→ Activity: An exact reproduction of the records is required. Images must be left out.

→ Exercise material:
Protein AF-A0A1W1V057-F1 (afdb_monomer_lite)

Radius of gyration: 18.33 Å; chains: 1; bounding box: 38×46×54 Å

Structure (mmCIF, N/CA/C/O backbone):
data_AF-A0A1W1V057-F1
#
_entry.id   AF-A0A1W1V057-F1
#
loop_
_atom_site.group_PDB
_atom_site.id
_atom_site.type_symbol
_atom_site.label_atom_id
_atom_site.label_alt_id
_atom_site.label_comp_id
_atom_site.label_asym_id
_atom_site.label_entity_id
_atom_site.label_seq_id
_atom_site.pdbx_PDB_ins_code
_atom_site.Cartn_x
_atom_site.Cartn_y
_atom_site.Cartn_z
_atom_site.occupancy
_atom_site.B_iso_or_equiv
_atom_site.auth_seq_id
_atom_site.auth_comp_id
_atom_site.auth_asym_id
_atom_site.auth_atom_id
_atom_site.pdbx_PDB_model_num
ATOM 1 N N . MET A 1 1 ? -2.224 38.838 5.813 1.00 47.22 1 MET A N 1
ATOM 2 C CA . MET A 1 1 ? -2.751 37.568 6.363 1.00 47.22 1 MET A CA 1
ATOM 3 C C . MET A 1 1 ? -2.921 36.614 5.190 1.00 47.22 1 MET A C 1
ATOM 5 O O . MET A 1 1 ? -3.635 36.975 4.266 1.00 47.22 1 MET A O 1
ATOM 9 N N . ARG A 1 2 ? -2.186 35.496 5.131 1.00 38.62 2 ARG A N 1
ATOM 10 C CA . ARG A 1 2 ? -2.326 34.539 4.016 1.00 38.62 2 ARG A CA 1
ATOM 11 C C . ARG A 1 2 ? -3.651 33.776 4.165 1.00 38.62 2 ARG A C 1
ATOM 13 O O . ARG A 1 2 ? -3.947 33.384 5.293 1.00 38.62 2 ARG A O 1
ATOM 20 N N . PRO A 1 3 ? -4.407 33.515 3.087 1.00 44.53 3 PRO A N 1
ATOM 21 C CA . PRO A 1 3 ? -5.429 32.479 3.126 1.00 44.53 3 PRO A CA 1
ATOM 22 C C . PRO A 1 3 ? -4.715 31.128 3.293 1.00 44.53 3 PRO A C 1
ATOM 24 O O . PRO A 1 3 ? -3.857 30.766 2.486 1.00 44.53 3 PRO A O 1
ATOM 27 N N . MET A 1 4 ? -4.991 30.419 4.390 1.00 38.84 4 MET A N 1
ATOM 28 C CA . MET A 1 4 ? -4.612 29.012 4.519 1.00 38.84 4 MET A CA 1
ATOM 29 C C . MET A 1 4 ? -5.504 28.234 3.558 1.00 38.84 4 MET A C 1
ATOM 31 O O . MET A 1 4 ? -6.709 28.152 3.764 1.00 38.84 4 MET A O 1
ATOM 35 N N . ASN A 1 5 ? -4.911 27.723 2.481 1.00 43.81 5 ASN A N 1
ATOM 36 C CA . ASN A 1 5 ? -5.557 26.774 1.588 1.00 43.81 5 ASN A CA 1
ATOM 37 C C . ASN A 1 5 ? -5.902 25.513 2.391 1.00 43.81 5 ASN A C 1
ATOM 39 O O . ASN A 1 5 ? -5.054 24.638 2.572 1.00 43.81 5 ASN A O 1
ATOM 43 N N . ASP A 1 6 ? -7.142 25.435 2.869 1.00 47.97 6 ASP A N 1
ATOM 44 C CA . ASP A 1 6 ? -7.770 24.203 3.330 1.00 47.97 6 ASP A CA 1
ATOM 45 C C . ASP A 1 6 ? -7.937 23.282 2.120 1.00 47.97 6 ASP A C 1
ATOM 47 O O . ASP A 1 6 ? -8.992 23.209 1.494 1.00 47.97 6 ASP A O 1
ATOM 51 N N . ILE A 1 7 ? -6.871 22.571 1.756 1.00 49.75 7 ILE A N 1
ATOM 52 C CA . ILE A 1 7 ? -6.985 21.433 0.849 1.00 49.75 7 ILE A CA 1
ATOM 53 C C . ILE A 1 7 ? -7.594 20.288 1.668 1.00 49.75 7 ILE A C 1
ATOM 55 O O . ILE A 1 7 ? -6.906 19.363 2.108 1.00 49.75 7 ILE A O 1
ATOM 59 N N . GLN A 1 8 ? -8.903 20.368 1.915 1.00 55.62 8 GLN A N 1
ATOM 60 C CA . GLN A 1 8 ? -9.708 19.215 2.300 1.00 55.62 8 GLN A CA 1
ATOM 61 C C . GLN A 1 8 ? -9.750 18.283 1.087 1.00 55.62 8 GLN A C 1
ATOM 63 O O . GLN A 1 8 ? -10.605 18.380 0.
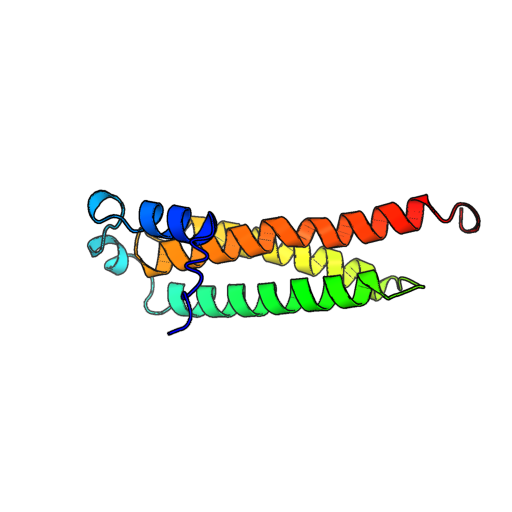219 1.00 55.62 8 GLN A O 1
ATOM 68 N N . THR A 1 9 ? -8.732 17.433 0.975 1.00 69.56 9 THR A N 1
ATOM 69 C CA . THR A 1 9 ? -8.692 16.381 -0.045 1.00 69.56 9 THR A CA 1
ATOM 70 C C . THR A 1 9 ? -9.831 15.390 0.198 1.00 69.56 9 THR A C 1
ATOM 72 O O . THR A 1 9 ? -10.188 15.136 1.349 1.00 69.56 9 THR A O 1
ATOM 75 N N . GLU A 1 10 ? -10.348 14.753 -0.855 1.00 69.44 10 GLU A N 1
ATOM 76 C CA . GLU A 1 10 ? -11.348 13.669 -0.759 1.00 69.44 10 GLU A CA 1
ATOM 77 C C . GLU A 1 10 ? -10.946 12.592 0.272 1.00 69.44 10 GLU A C 1
ATOM 79 O O . GLU A 1 10 ? -11.782 12.023 0.975 1.00 69.44 10 GLU A O 1
ATOM 84 N N . ARG A 1 11 ? -9.632 12.380 0.447 1.00 64.06 11 ARG A N 1
ATOM 85 C CA . ARG A 1 11 ? -9.034 11.513 1.476 1.00 64.06 11 ARG A CA 1
ATOM 86 C C . ARG A 1 11 ? -9.385 11.943 2.900 1.00 64.06 11 ARG A C 1
ATOM 88 O O . ARG A 1 11 ? -9.701 11.103 3.744 1.00 64.06 11 ARG A O 1
ATOM 95 N N . HIS A 1 12 ? -9.321 13.242 3.187 1.00 69.19 12 HIS A N 1
ATOM 96 C CA . HIS A 1 12 ? -9.684 13.792 4.489 1.00 69.19 12 HIS A CA 1
ATOM 97 C C . HIS A 1 12 ? -11.170 13.567 4.774 1.00 69.19 12 HIS A C 1
ATOM 99 O O . HIS A 1 12 ? -11.520 13.089 5.851 1.00 69.19 12 HIS A O 1
ATOM 105 N N . GLU A 1 13 ? -12.038 13.822 3.796 1.00 77.31 13 GLU A N 1
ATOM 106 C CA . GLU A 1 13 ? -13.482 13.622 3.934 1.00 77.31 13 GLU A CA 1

→ Exercise result:
Protein AF-A0A1W1V057-F1 (afdb_monomer_lite)

Radius of gyration: 18.33 Å; chains: 1; bounding box: 38×46×54 Å

Structure (mmCIF, N/CA/C/O backbone):
data_AF-A0A1W1V057-F1
#
_entry.id   AF-A0A1W1V057-F1
#
loop_
_atom_site.group_PDB
_atom_site.id
_atom_site.type_symbol
_atom_site.label_atom_id
_atom_site.label_alt_id
_atom_site.label_comp_id
_atom_site.label_asym_id
_atom_site.label_entity_id
_atom_site.label_seq_id
_atom_site.pdbx_PDB_ins_code
_atom_site.Cartn_x
_atom_site.Cartn_y
_atom_site.Cartn_z
_atom_site.occupancy
_atom_site.B_iso_or_equiv
_atom_site.auth_seq_id
_atom_site.auth_comp_id
_atom_site.auth_asym_id
_atom_site.auth_atom_id
_atom_site.pdbx_PDB_model_num
ATOM 1 N N . MET A 1 1 ? -2.224 38.838 5.813 1.00 47.22 1 MET A N 1
ATOM 2 C CA . MET A 1 1 ? -2.751 37.568 6.363 1.00 47.22 1 MET A CA 1
ATOM 3 C C . MET A 1 1 ? -2.921 36.614 5.190 1.00 47.22 1 MET A C 1
ATOM 5 O O . MET A 1 1 ? -3.635 36.975 4.266 1.00 47.22 1 MET A O 1
ATOM 9 N N . ARG A 1 2 ? -2.186 35.496 5.131 1.00 38.62 2 ARG A N 1
ATOM 10 C CA . ARG A 1 2 ? -2.326 34.539 4.016 1.00 38.62 2 ARG A CA 1
ATOM 11 C C . ARG A 1 2 ? -3.651 33.776 4.165 1.00 38.62 2 ARG A C 1
ATOM 13 O O . ARG A 1 2 ? -3.947 33.384 5.293 1.00 38.62 2 ARG A O 1
ATOM 20 N N . PRO A 1 3 ? -4.407 33.515 3.087 1.00 44.53 3 PRO A N 1
ATOM 21 C CA . PRO A 1 3 ? -5.429 32.479 3.126 1.00 44.53 3 PRO A CA 1
ATOM 22 C C . PRO A 1 3 ? -4.715 31.128 3.293 1.00 44.53 3 PRO A C 1
ATOM 24 O O . PRO A 1 3 ? -3.857 30.766 2.486 1.00 44.53 3 PRO A O 1
ATOM 27 N N . MET A 1 4 ? -4.991 30.419 4.390 1.00 38.84 4 MET A N 1
ATOM 28 C CA . MET A 1 4 ? -4.612 29.012 4.519 1.00 38.84 4 MET A CA 1
ATOM 29 C C . MET A 1 4 ? -5.504 28.234 3.558 1.00 38.84 4 MET A C 1
ATOM 31 O O . MET A 1 4 ? -6.709 28.152 3.764 1.00 38.84 4 MET A O 1
ATOM 35 N N . ASN A 1 5 ? -4.911 27.723 2.481 1.00 43.81 5 ASN A N 1
ATOM 36 C CA . ASN A 1 5 ? -5.557 26.774 1.588 1.00 43.81 5 ASN A CA 1
ATOM 37 C C . ASN A 1 5 ? -5.902 25.513 2.391 1.00 43.81 5 ASN A C 1
ATOM 39 O O . ASN A 1 5 ? -5.054 24.638 2.572 1.00 43.81 5 ASN A O 1
ATOM 43 N N . ASP A 1 6 ? -7.142 25.435 2.869 1.00 47.97 6 ASP A N 1
ATOM 44 C CA . ASP A 1 6 ? -7.770 24.203 3.330 1.00 47.97 6 ASP A CA 1
ATOM 45 C C . ASP A 1 6 ? -7.937 23.282 2.120 1.00 47.97 6 ASP A C 1
ATOM 47 O O . ASP A 1 6 ? -8.992 23.209 1.494 1.00 47.97 6 ASP A O 1
ATOM 51 N N . ILE A 1 7 ? -6.871 22.571 1.756 1.00 49.75 7 ILE A N 1
ATOM 52 C CA . ILE A 1 7 ? -6.985 21.433 0.849 1.00 49.75 7 ILE A CA 1
ATOM 53 C C . ILE A 1 7 ? -7.594 20.288 1.668 1.00 49.75 7 ILE A C 1
ATOM 55 O O . ILE A 1 7 ? -6.906 19.363 2.108 1.00 49.75 7 ILE A O 1
ATOM 59 N N . GLN A 1 8 ? -8.903 20.368 1.915 1.00 55.62 8 GLN A N 1
ATOM 60 C CA . GLN A 1 8 ? -9.708 19.215 2.300 1.00 55.62 8 GLN A CA 1
ATOM 61 C C . GLN A 1 8 ? -9.750 18.283 1.087 1.00 55.62 8 GLN A C 1
ATOM 63 O O . GLN A 1 8 ? -10.605 18.380 0.
219 1.00 55.62 8 GLN A O 1
ATOM 68 N N . THR A 1 9 ? -8.732 17.433 0.975 1.00 69.56 9 THR A N 1
ATOM 69 C CA . THR A 1 9 ? -8.692 16.381 -0.045 1.00 69.56 9 THR A CA 1
ATOM 70 C C . THR A 1 9 ? -9.831 15.390 0.198 1.00 69.56 9 THR A C 1
ATOM 72 O O . THR A 1 9 ? -10.188 15.136 1.349 1.00 69.56 9 THR A O 1
ATOM 75 N N . GLU A 1 10 ? -10.348 14.753 -0.855 1.00 69.44 10 GLU A N 1
ATOM 76 C CA . GLU A 1 10 ? -11.348 13.669 -0.759 1.00 69.44 10 GLU A CA 1
ATOM 77 C C . GLU A 1 10 ? -10.946 12.592 0.272 1.00 69.44 10 GLU A C 1
ATOM 79 O O . GLU A 1 10 ? -11.782 12.023 0.975 1.00 69.44 10 GLU A O 1
ATOM 84 N N . ARG A 1 11 ? -9.632 12.380 0.447 1.00 64.06 11 ARG A N 1
ATOM 85 C CA . ARG A 1 11 ? -9.034 11.513 1.476 1.00 64.06 11 ARG A CA 1
ATOM 86 C C . ARG A 1 11 ? -9.385 11.943 2.900 1.00 64.06 11 ARG A C 1
ATOM 88 O O . ARG A 1 11 ? -9.701 11.103 3.744 1.00 64.06 11 ARG A O 1
ATOM 95 N N . HIS A 1 12 ? -9.321 13.242 3.187 1.00 69.19 12 HIS A N 1
ATOM 96 C CA . HIS A 1 12 ? -9.684 13.792 4.489 1.00 69.19 12 HIS A CA 1
ATOM 97 C C . HIS A 1 12 ? -11.170 13.567 4.774 1.00 69.19 12 HIS A C 1
ATOM 99 O O . HIS A 1 12 ? -11.520 13.089 5.851 1.00 69.19 12 HIS A O 1
ATOM 105 N N . GLU A 1 13 ? -12.038 13.822 3.796 1.00 77.31 13 GLU A N 1
ATOM 106 C CA . GLU A 1 13 ? -13.482 13.622 3.934 1.00 77.31 13 GLU A CA 1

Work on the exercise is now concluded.